By J. Mark McWatters, NCUA Board Member
May 1 is Law Day. It is a day that commemorates the rule of law and the fundamental role the law plays in our democratic system of government and in our society. Faithfulness to the law is also fundamental to the existence of credit unions, to this agency and to the National Credit Union Share Insurance Fund. NCUA Board members can only fulfill their roles if they continually reassess and question whether agency actions are fully consistent with the Federal Credit Union Act.
May 1 also marks the beginning of a new transition for the NCUA Board. This process, which is contemplated by the Federal Credit Union Act, will be set in motion by the departure of the Chairman. The act not only sanctions such changes, but also provides for them, because Board members' terms are limited. It is unclear when a third member of the Board will be named, but the work of the Board and the agency will continue, as required by the Federal Credit Union Act.
This transition period for NCUA can mean more than the changing of the guard at the Board level. It affords us an opportunity to focus on what the Federal Credit Union Act means for the agency as a regulator and safety and soundness supervisor and to engage in "smart regulation," which avoids heavy handedness and tailors rules to correct outliers.
One example is the 18-month examination cycle for strong, well-managed credit unions. Whether there should be a 12- month, 18-month or another period for examination cycles should be decided by the NCUA Board. I do not find the arguments for delaying our consideration of this issue to be compelling. A longer exam cycle would provide real regulatory relief without jeopardizing safety and soundness. Based on what is being expressed to me by credit union CEOs, as well as data compiled by NCUA on the financial strength of the credit union community, a change in the exam cycle is an area that the NCUA Board should act upon.
As I have repeatedly stated, it's time—in fact it is overdue— for NCUA to not only review, but also rethink our exam appeals process. The process we have in place now is inadequate under the Federal Credit Union Act and inconsistent with legal principles of due process. It is weighted and structured to invariably limit credit union challenges from even occurring and to favor the agency when they do. The exam-appeals process needs to be addressed, and I will continue urging the agency to address this issue.
The House Financial Services Committee is reviewing certain capital standards for community banks. NCUA needs to watch this process very carefully as it unfolds, and the Board may need to reconsider our risk-based capital rule because of final changes in capital requirements for smaller banks. I dissented to the adoption of this rule because I found many aspects of it were not justified under the Federal Credit Union Act. As credit unions for the most part are thriving without the rule, I continue to challenge this action, and nothing has dispelled my very serious concerns about its impact when it takes effect in January 2019.

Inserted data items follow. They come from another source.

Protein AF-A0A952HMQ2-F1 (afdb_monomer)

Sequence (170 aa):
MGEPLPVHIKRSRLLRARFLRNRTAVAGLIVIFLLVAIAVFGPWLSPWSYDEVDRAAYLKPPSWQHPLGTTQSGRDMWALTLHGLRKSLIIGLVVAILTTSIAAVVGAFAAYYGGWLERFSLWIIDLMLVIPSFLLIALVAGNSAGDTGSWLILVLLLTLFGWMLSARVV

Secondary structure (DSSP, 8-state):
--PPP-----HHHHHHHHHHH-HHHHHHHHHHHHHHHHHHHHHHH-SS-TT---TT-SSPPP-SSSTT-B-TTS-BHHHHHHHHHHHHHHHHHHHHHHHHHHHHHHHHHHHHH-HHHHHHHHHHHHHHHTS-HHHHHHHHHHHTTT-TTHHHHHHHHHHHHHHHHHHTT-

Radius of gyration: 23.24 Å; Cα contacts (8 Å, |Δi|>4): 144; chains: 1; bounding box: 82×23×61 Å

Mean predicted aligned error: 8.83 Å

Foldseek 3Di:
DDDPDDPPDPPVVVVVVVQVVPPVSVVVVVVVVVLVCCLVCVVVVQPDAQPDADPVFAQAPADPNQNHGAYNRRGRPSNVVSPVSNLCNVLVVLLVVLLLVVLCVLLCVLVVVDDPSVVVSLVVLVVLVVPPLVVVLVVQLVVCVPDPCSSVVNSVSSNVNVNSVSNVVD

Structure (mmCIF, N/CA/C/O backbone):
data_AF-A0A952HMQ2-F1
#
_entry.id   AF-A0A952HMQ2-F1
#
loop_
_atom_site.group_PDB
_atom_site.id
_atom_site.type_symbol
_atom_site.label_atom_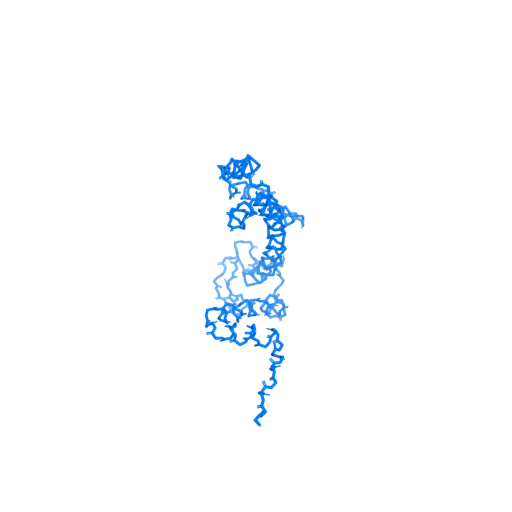id
_atom_site.label_alt_id
_atom_site.label_comp_id
_atom_site.label_asym_id
_atom_site.label_entity_id
_atom_site.label_seq_id
_atom_site.pdbx_PDB_ins_code
_atom_site.Cartn_x
_atom_site.Cartn_y
_atom_site.Cartn_z
_atom_site.occupancy
_atom_site.B_iso_or_equiv
_atom_site.auth_seq_id
_atom_site.auth_comp_id
_atom_site.auth_asym_id
_atom_site.auth_atom_id
_atom_site.pdbx_PDB_model_num
ATOM 1 N N . MET A 1 1 ? -60.259 0.107 1.683 1.00 50.53 1 MET A N 1
ATOM 2 C CA . MET A 1 1 ? -59.070 0.980 1.757 1.00 50.53 1 MET A CA 1
ATOM 3 C C . MET A 1 1 ? -57.900 0.070 2.091 1.00 50.53 1 MET A C 1
ATOM 5 O O . MET A 1 1 ? -57.837 -0.415 3.209 1.00 50.53 1 M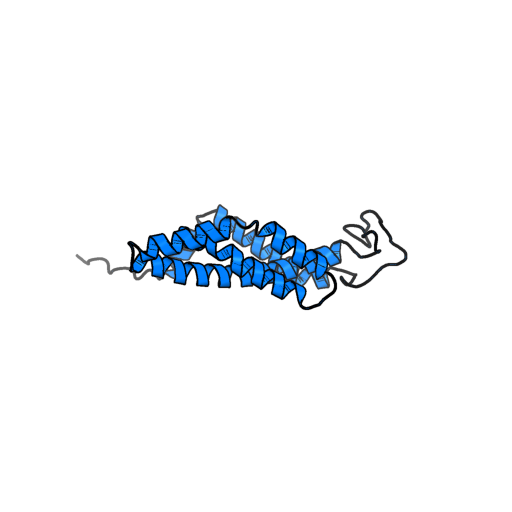ET A O 1
ATOM 9 N N . GLY A 1 2 ? -57.121 -0.332 1.085 1.00 61.59 2 GLY A N 1
ATOM 10 C CA . GLY A 1 2 ? -56.019 -1.280 1.263 1.00 61.59 2 GLY A CA 1
ATOM 11 C C . GLY A 1 2 ? -54.745 -0.528 1.621 1.00 61.59 2 GLY A C 1
ATOM 12 O O . GLY A 1 2 ? -54.229 0.208 0.786 1.00 61.59 2 GLY A O 1
ATOM 13 N N . GLU A 1 3 ? -54.272 -0.698 2.851 1.00 63.84 3 GLU A N 1
ATOM 14 C CA . GLU A 1 3 ? -52.935 -0.276 3.276 1.00 63.84 3 GLU A CA 1
ATOM 15 C C . GLU A 1 3 ? -51.887 -0.896 2.326 1.00 63.84 3 GLU A C 1
ATOM 17 O O . GLU A 1 3 ? -51.885 -2.121 2.147 1.00 63.84 3 GLU A O 1
ATOM 22 N N . PRO A 1 4 ? -51.016 -0.108 1.667 1.00 62.16 4 PRO A N 1
ATOM 23 C CA . PRO A 1 4 ? -49.980 -0.671 0.815 1.00 62.16 4 PRO A CA 1
ATOM 24 C C . PRO A 1 4 ? -48.981 -1.462 1.671 1.00 62.16 4 PRO A C 1
ATOM 26 O O . PRO A 1 4 ? -48.362 -0.931 2.592 1.00 62.16 4 PRO A O 1
ATOM 29 N N . LEU A 1 5 ? -48.822 -2.749 1.354 1.00 61.69 5 LEU A N 1
ATOM 30 C CA . LEU A 1 5 ? -47.915 -3.662 2.052 1.00 61.69 5 LEU A CA 1
ATOM 31 C C . LEU A 1 5 ? -46.462 -3.136 2.035 1.00 61.69 5 LEU A C 1
ATOM 33 O O . LEU A 1 5 ? -46.001 -2.633 1.003 1.00 61.69 5 LEU A O 1
ATOM 37 N N . PRO A 1 6 ? -45.696 -3.291 3.132 1.00 60.56 6 PRO A N 1
ATOM 38 C CA . PRO A 1 6 ? -44.328 -2.794 3.224 1.00 60.56 6 PRO A CA 1
ATOM 39 C C . PRO A 1 6 ? -43.416 -3.530 2.235 1.00 60.56 6 PRO A C 1
ATOM 41 O O . PRO A 1 6 ? -43.09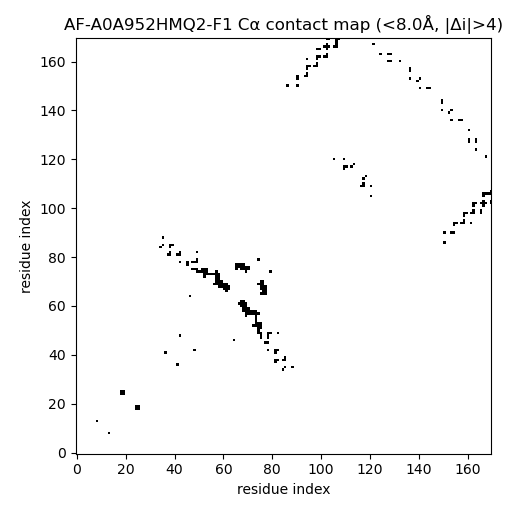9 -4.710 2.396 1.00 60.56 6 PRO A O 1
ATOM 44 N N . VAL A 1 7 ? -42.963 -2.816 1.203 1.00 64.56 7 VAL A N 1
ATOM 45 C CA . VAL A 1 7 ? -42.035 -3.343 0.197 1.00 64.56 7 VAL A CA 1
ATOM 46 C C . VAL A 1 7 ? -40.728 -3.735 0.891 1.00 64.56 7 VAL A C 1
ATOM 48 O O . VAL A 1 7 ? -39.953 -2.879 1.316 1.00 64.56 7 VAL A O 1
ATOM 51 N N . HIS A 1 8 ? -40.458 -5.038 0.994 1.00 60.44 8 HIS A N 1
ATOM 52 C CA . HIS A 1 8 ? -39.166 -5.575 1.427 1.00 60.44 8 HIS A CA 1
ATOM 53 C C . HIS A 1 8 ? -38.099 -5.278 0.363 1.00 60.44 8 HIS A C 1
ATOM 55 O O . HIS A 1 8 ? -37.714 -6.127 -0.446 1.00 60.44 8 HIS A O 1
ATOM 61 N N . ILE A 1 9 ? -37.614 -4.037 0.325 1.00 66.25 9 ILE A N 1
ATOM 62 C CA . ILE A 1 9 ? -36.489 -3.674 -0.531 1.00 66.25 9 ILE A CA 1
ATOM 63 C C . ILE A 1 9 ? -35.245 -4.348 0.050 1.00 66.25 9 ILE A C 1
ATOM 65 O O . ILE A 1 9 ? -34.775 -3.996 1.132 1.00 66.25 9 ILE A O 1
ATOM 69 N N . LYS A 1 10 ? -34.685 -5.321 -0.681 1.00 72.62 10 LYS A N 1
ATOM 70 C CA . LYS A 1 10 ? -33.419 -5.969 -0.310 1.00 72.62 10 LYS A CA 1
ATOM 71 C C . LYS A 1 10 ? -32.362 -4.893 -0.026 1.00 72.62 10 LYS A C 1
ATOM 73 O O . LYS A 1 10 ? -32.058 -4.090 -0.911 1.00 72.62 10 LYS A O 1
ATOM 78 N N . ARG A 1 11 ? -31.770 -4.904 1.180 1.00 74.12 11 ARG A N 1
ATOM 79 C CA . ARG A 1 11 ? -30.707 -3.968 1.620 1.00 74.12 11 ARG A CA 1
ATOM 80 C C . ARG A 1 11 ? -29.606 -3.783 0.564 1.00 74.12 11 ARG A C 1
ATOM 82 O O . ARG A 1 11 ? -29.134 -2.670 0.358 1.00 74.12 11 ARG A O 1
ATOM 89 N N . SER A 1 12 ? -29.261 -4.840 -0.174 1.00 72.62 12 SER A N 1
ATOM 90 C CA . SER A 1 12 ? -28.275 -4.807 -1.264 1.00 72.62 12 SER A CA 1
ATOM 91 C C . SER A 1 12 ? -28.649 -3.881 -2.429 1.00 72.62 12 SER A C 1
ATOM 93 O O . SER A 1 12 ? -27.764 -3.277 -3.034 1.00 72.62 12 SER A O 1
ATOM 95 N N . ARG A 1 13 ? -29.942 -3.716 -2.736 1.00 72.19 13 ARG A N 1
ATOM 96 C CA . ARG A 1 13 ? -30.426 -2.830 -3.808 1.00 72.19 13 ARG A CA 1
ATOM 97 C C . ARG A 1 13 ? -30.292 -1.359 -3.414 1.00 72.19 13 ARG A C 1
ATOM 99 O O . ARG A 1 13 ? -29.874 -0.548 -4.234 1.00 72.19 13 ARG A O 1
ATOM 106 N N . LEU A 1 14 ? -30.572 -1.039 -2.148 1.00 72.50 14 LEU A N 1
ATOM 107 C CA . LEU A 1 14 ? -30.411 0.308 -1.589 1.00 72.50 14 LEU A CA 1
ATOM 108 C C . LEU A 1 14 ? -28.934 0.710 -1.504 1.00 72.50 14 LEU A C 1
ATOM 110 O O . LEU A 1 14 ? -28.583 1.832 -1.863 1.00 72.50 14 LEU A O 1
ATOM 114 N N . LEU A 1 15 ? -28.063 -0.219 -1.094 1.00 75.81 15 LEU A N 1
ATOM 115 C CA . LEU A 1 15 ? -26.615 0.003 -1.046 1.00 75.81 15 LEU A CA 1
ATOM 116 C C . LEU A 1 15 ? -26.027 0.228 -2.446 1.00 75.81 15 LEU A C 1
ATOM 118 O O . LEU A 1 15 ? -25.301 1.199 -2.644 1.00 75.81 15 LEU A O 1
ATOM 122 N N . ARG A 1 16 ? -26.397 -0.594 -3.441 1.00 75.75 16 ARG A N 1
ATOM 123 C CA . ARG A 1 16 ? -25.954 -0.409 -4.838 1.00 75.75 16 ARG A CA 1
ATOM 124 C C . ARG A 1 16 ? -26.431 0.916 -5.431 1.00 75.75 16 ARG A C 1
ATOM 126 O O . ARG A 1 16 ? -25.636 1.619 -6.043 1.00 75.75 16 ARG A O 1
ATOM 133 N N . ALA A 1 17 ? -27.697 1.279 -5.224 1.00 74.31 17 ALA A N 1
ATOM 134 C CA . ALA A 1 17 ? -28.246 2.537 -5.731 1.00 74.31 17 ALA A CA 1
ATOM 135 C C . ALA A 1 17 ? -27.559 3.766 -5.108 1.00 74.31 17 ALA A C 1
ATOM 137 O O . ALA A 1 17 ? -27.282 4.741 -5.805 1.00 74.31 17 ALA A O 1
ATOM 138 N N . ARG A 1 18 ? -27.235 3.714 -3.807 1.00 74.50 18 ARG A N 1
ATOM 139 C CA . ARG A 1 18 ? -26.482 4.778 -3.122 1.00 74.50 18 ARG A CA 1
ATOM 140 C C . ARG A 1 18 ? -25.027 4.854 -3.580 1.00 74.50 18 ARG A C 1
ATOM 142 O O . ARG A 1 18 ? -24.530 5.956 -3.790 1.00 74.50 18 ARG A O 1
ATOM 149 N N . PHE A 1 19 ? -24.374 3.711 -3.775 1.00 78.50 19 PHE A N 1
ATOM 150 C CA . PHE A 1 19 ? -22.989 3.656 -4.240 1.00 78.50 19 PHE A CA 1
ATOM 151 C C . PHE A 1 19 ? -22.845 4.192 -5.671 1.00 78.50 19 PHE A C 1
ATOM 153 O O . PHE A 1 19 ? -22.008 5.052 -5.915 1.00 78.50 19 PHE A O 1
ATOM 160 N N . LEU A 1 20 ? -23.720 3.773 -6.595 1.00 83.56 20 LEU A N 1
ATOM 161 C CA . LEU A 1 20 ? -23.705 4.228 -7.994 1.00 83.56 20 LEU A CA 1
ATOM 162 C C . LEU A 1 20 ? -24.037 5.717 -8.158 1.00 83.56 20 LEU A C 1
ATOM 164 O O . LEU A 1 20 ? -23.633 6.343 -9.134 1.00 83.56 20 LEU A O 1
ATOM 168 N N . ARG A 1 21 ? -24.755 6.304 -7.197 1.00 84.81 21 ARG A N 1
ATOM 169 C CA . ARG A 1 21 ? -25.038 7.743 -7.171 1.00 84.81 21 ARG A CA 1
ATOM 170 C C . ARG A 1 21 ? -23.826 8.567 -6.725 1.00 84.81 21 ARG A C 1
ATOM 172 O O . ARG A 1 21 ? -23.757 9.755 -7.039 1.00 84.81 21 ARG A O 1
ATOM 179 N N . ASN A 1 22 ? -22.870 7.960 -6.021 1.00 88.88 22 ASN A N 1
ATOM 180 C CA . ASN A 1 22 ? -21.650 8.631 -5.602 1.00 88.88 22 ASN A CA 1
ATOM 181 C C . ASN A 1 22 ? -20.572 8.536 -6.694 1.00 88.88 22 ASN A C 1
ATOM 183 O O . ASN A 1 22 ? -19.839 7.551 -6.788 1.00 88.88 22 ASN A O 1
ATOM 187 N N . ARG A 1 23 ? -20.460 9.589 -7.515 1.00 88.50 23 ARG A N 1
ATOM 188 C CA . ARG A 1 23 ? -19.527 9.638 -8.655 1.00 88.50 23 ARG A CA 1
ATOM 189 C C . ARG A 1 23 ? -18.068 9.405 -8.248 1.00 88.50 23 ARG A C 1
ATOM 191 O O . ARG A 1 23 ? -17.341 8.779 -9.011 1.00 88.50 23 ARG A O 1
ATOM 198 N N . THR A 1 24 ? -17.648 9.850 -7.061 1.00 90.38 24 THR A N 1
ATOM 199 C CA . THR A 1 24 ? -16.266 9.650 -6.588 1.00 90.38 24 THR A CA 1
ATOM 200 C C . THR A 1 24 ? -16.000 8.192 -6.226 1.00 90.38 24 THR A C 1
ATOM 202 O O . THR A 1 24 ? -14.967 7.647 -6.607 1.00 90.38 24 THR A O 1
ATOM 205 N N . ALA A 1 25 ? -16.957 7.526 -5.574 1.00 87.06 25 ALA A N 1
ATOM 206 C CA . ALA A 1 25 ? -16.854 6.108 -5.238 1.00 87.06 25 ALA A CA 1
ATOM 207 C C . ALA A 1 25 ? -16.814 5.223 -6.495 1.00 87.06 25 ALA A C 1
ATOM 209 O O . ALA A 1 25 ? -16.015 4.291 -6.577 1.00 87.06 25 ALA A O 1
ATOM 210 N N . VAL A 1 26 ? -17.635 5.545 -7.501 1.00 91.62 26 VAL A N 1
ATOM 211 C CA . VAL A 1 26 ? -17.632 4.839 -8.792 1.00 91.62 26 VAL A CA 1
ATOM 212 C C . VAL A 1 26 ? -16.324 5.074 -9.549 1.00 91.62 26 VAL A C 1
ATOM 214 O O . VAL A 1 26 ? -15.744 4.117 -10.053 1.00 91.62 26 VAL A O 1
ATOM 217 N N . ALA A 1 27 ? -15.828 6.314 -9.595 1.00 93.75 27 ALA A N 1
ATOM 218 C CA . ALA A 1 27 ? -14.552 6.624 -10.239 1.00 93.75 27 ALA A CA 1
ATOM 219 C C . ALA A 1 27 ? -13.388 5.853 -9.594 1.00 93.75 27 ALA A C 1
ATOM 221 O O . ALA A 1 27 ? -12.610 5.219 -10.304 1.00 93.75 27 ALA A O 1
ATOM 222 N N . GLY A 1 28 ? -13.313 5.829 -8.258 1.00 92.50 28 GLY A N 1
ATOM 223 C CA . GLY A 1 28 ? -12.301 5.053 -7.536 1.00 92.50 28 GLY A CA 1
ATOM 224 C C . GLY A 1 28 ? -12.385 3.553 -7.829 1.00 92.50 28 GLY A C 1
ATOM 225 O O . GLY A 1 28 ? -11.361 2.916 -8.071 1.00 92.50 28 GLY A O 1
ATOM 226 N N . LEU A 1 29 ? -13.600 2.996 -7.889 1.00 91.88 29 LEU A N 1
ATOM 227 C CA . LEU A 1 29 ? -13.806 1.589 -8.233 1.00 91.88 29 LEU A CA 1
ATOM 228 C C . LEU A 1 29 ? -13.317 1.265 -9.652 1.00 91.88 29 LEU A C 1
ATOM 230 O O . LEU A 1 29 ? -12.666 0.240 -9.846 1.00 91.88 29 LEU A O 1
ATOM 234 N N . ILE A 1 30 ? -13.598 2.134 -10.628 1.00 95.19 30 ILE A N 1
ATOM 235 C CA . ILE A 1 30 ? -13.126 1.970 -12.011 1.00 95.19 30 ILE A CA 1
ATOM 236 C C . ILE A 1 30 ? -11.595 1.993 -12.058 1.00 95.19 30 ILE A C 1
ATOM 238 O O . ILE A 1 30 ? -10.998 1.127 -12.693 1.00 95.19 30 ILE A O 1
ATOM 242 N N . VAL A 1 31 ? -10.951 2.933 -11.359 1.00 94.62 31 VAL A N 1
ATOM 243 C CA . VAL A 1 31 ? -9.481 3.025 -11.316 1.00 94.62 31 VAL A CA 1
ATOM 244 C C . VAL A 1 31 ? -8.868 1.767 -10.703 1.00 94.62 31 VAL A C 1
ATOM 246 O O . VAL A 1 31 ? -7.973 1.179 -11.304 1.00 94.62 31 VAL A O 1
ATOM 249 N N . ILE A 1 32 ? -9.368 1.307 -9.551 1.00 93.38 32 ILE A N 1
ATOM 250 C CA . ILE A 1 32 ? -8.879 0.072 -8.917 1.00 93.38 32 ILE A CA 1
ATOM 251 C C . ILE A 1 32 ? -9.078 -1.123 -9.851 1.00 93.38 32 ILE A C 1
ATOM 253 O O . ILE A 1 32 ? -8.165 -1.930 -10.010 1.00 93.38 32 ILE A O 1
ATOM 257 N N . PHE A 1 33 ? -10.238 -1.225 -10.502 1.00 94.56 33 PHE A N 1
ATOM 258 C CA . PHE A 1 33 ? -10.513 -2.300 -11.451 1.00 94.56 33 PHE A CA 1
ATOM 259 C C . PHE A 1 33 ? -9.524 -2.299 -12.624 1.00 94.56 33 PHE A C 1
ATOM 261 O O . PHE A 1 33 ? -8.983 -3.350 -12.962 1.00 94.56 33 PHE A O 1
ATOM 268 N N . LEU A 1 34 ? -9.230 -1.129 -13.199 1.00 94.94 34 LEU A N 1
ATOM 269 C CA . LEU A 1 34 ? -8.232 -0.990 -14.261 1.00 94.94 34 LEU A CA 1
ATOM 270 C C . LEU A 1 34 ? -6.829 -1.374 -13.779 1.00 94.94 34 LEU A C 1
ATOM 272 O O . LEU A 1 34 ? -6.139 -2.113 -14.474 1.00 94.94 34 LEU A O 1
ATOM 276 N N . LEU A 1 35 ? -6.414 -0.937 -12.587 1.00 93.56 35 LEU A N 1
ATOM 277 C CA . LEU A 1 35 ? -5.111 -1.302 -12.020 1.00 93.56 35 LEU A CA 1
ATOM 278 C C . LEU A 1 35 ? -4.993 -2.810 -11.778 1.00 93.56 35 LEU A C 1
ATOM 280 O O . LEU A 1 35 ? -3.959 -3.396 -12.086 1.00 93.56 35 LEU A O 1
ATOM 284 N N . VAL A 1 36 ? -6.049 -3.449 -11.270 1.00 94.00 36 VAL A N 1
ATOM 285 C CA . VAL A 1 36 ? -6.089 -4.906 -11.085 1.00 94.00 36 VAL A CA 1
ATOM 286 C C . VAL A 1 36 ? -6.033 -5.620 -12.433 1.00 94.00 36 VAL A C 1
ATOM 288 O O . VAL A 1 36 ? -5.262 -6.566 -12.581 1.00 94.00 36 VAL A O 1
ATOM 291 N N . ALA A 1 37 ? -6.785 -5.153 -13.432 1.00 93.56 37 ALA A N 1
ATOM 292 C CA . ALA A 1 37 ? -6.726 -5.708 -14.780 1.00 93.56 37 ALA A CA 1
ATOM 293 C C . ALA A 1 37 ? -5.305 -5.593 -15.359 1.00 93.56 37 ALA A C 1
ATOM 295 O O . ALA A 1 37 ? -4.750 -6.589 -15.813 1.00 93.56 37 ALA A O 1
ATOM 296 N N . ILE A 1 38 ? -4.668 -4.425 -15.263 1.00 92.31 38 ILE A N 1
ATOM 297 C CA . ILE A 1 38 ? -3.283 -4.226 -15.714 1.00 92.31 38 ILE A CA 1
ATOM 298 C C . ILE A 1 38 ? -2.312 -5.115 -14.927 1.00 92.31 38 ILE A C 1
ATOM 300 O O . ILE A 1 38 ? -1.406 -5.686 -15.514 1.00 92.31 38 ILE A O 1
ATOM 304 N N . ALA A 1 39 ? -2.488 -5.296 -13.620 1.00 90.38 39 ALA A N 1
ATOM 305 C CA . ALA A 1 39 ? -1.604 -6.150 -12.826 1.00 90.38 39 ALA A CA 1
ATOM 306 C C . ALA A 1 39 ? -1.733 -7.647 -13.160 1.00 90.38 39 ALA A C 1
ATOM 308 O O . ALA A 1 39 ? -0.757 -8.390 -13.038 1.00 90.38 39 ALA A O 1
ATOM 309 N N . VAL A 1 40 ? -2.930 -8.094 -13.550 1.00 89.19 40 VAL A N 1
ATOM 310 C CA . VAL A 1 40 ? -3.213 -9.494 -13.903 1.00 89.19 40 VAL A CA 1
ATOM 311 C C . VAL A 1 40 ? -2.826 -9.790 -15.350 1.00 89.19 40 VAL A C 1
ATOM 313 O O . VAL A 1 40 ? -2.154 -10.785 -15.603 1.00 89.19 40 VAL A O 1
ATOM 316 N N . PHE A 1 41 ? -3.222 -8.927 -16.287 1.00 88.94 41 PHE A N 1
ATOM 317 C CA . PHE A 1 41 ? -2.995 -9.118 -17.722 1.00 88.94 41 PHE A CA 1
ATOM 318 C C . PHE A 1 41 ? -1.657 -8.541 -18.198 1.00 88.94 41 PHE A C 1
ATOM 320 O O . PHE A 1 41 ? -1.120 -8.991 -19.205 1.00 88.94 41 PHE A O 1
ATOM 327 N N . GLY A 1 42 ? -1.090 -7.572 -17.477 1.00 82.19 42 GLY A N 1
ATOM 328 C CA . GLY A 1 42 ? 0.153 -6.875 -17.819 1.00 82.19 42 GLY A CA 1
ATOM 329 C C . GLY A 1 42 ? 1.351 -7.779 -18.103 1.00 82.19 42 GLY A C 1
ATOM 330 O O . GLY A 1 42 ? 2.041 -7.523 -19.086 1.00 82.19 42 GLY A O 1
ATOM 331 N N . PRO A 1 43 ? 1.597 -8.858 -17.334 1.00 79.62 43 PRO A N 1
ATOM 332 C CA . PRO A 1 43 ? 2.675 -9.796 -17.643 1.00 79.62 43 PRO A CA 1
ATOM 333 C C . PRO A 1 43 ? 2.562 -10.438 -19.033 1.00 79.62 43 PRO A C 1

These issues are not new nor are they the only ones that the agency should be focusing on if we want to remain faithful to the Federal Credit Union Act. Among many other issues, the agency's budget remains out of line and must be readjusted to reflect regulatory relief priorities, and not the management of a crisis that does not exist.
The agency has much work to do to reconsider its proper role under the Federal Credit Union Act. As the NCUA Board transitions, there is no better time than now to consider smart regulation.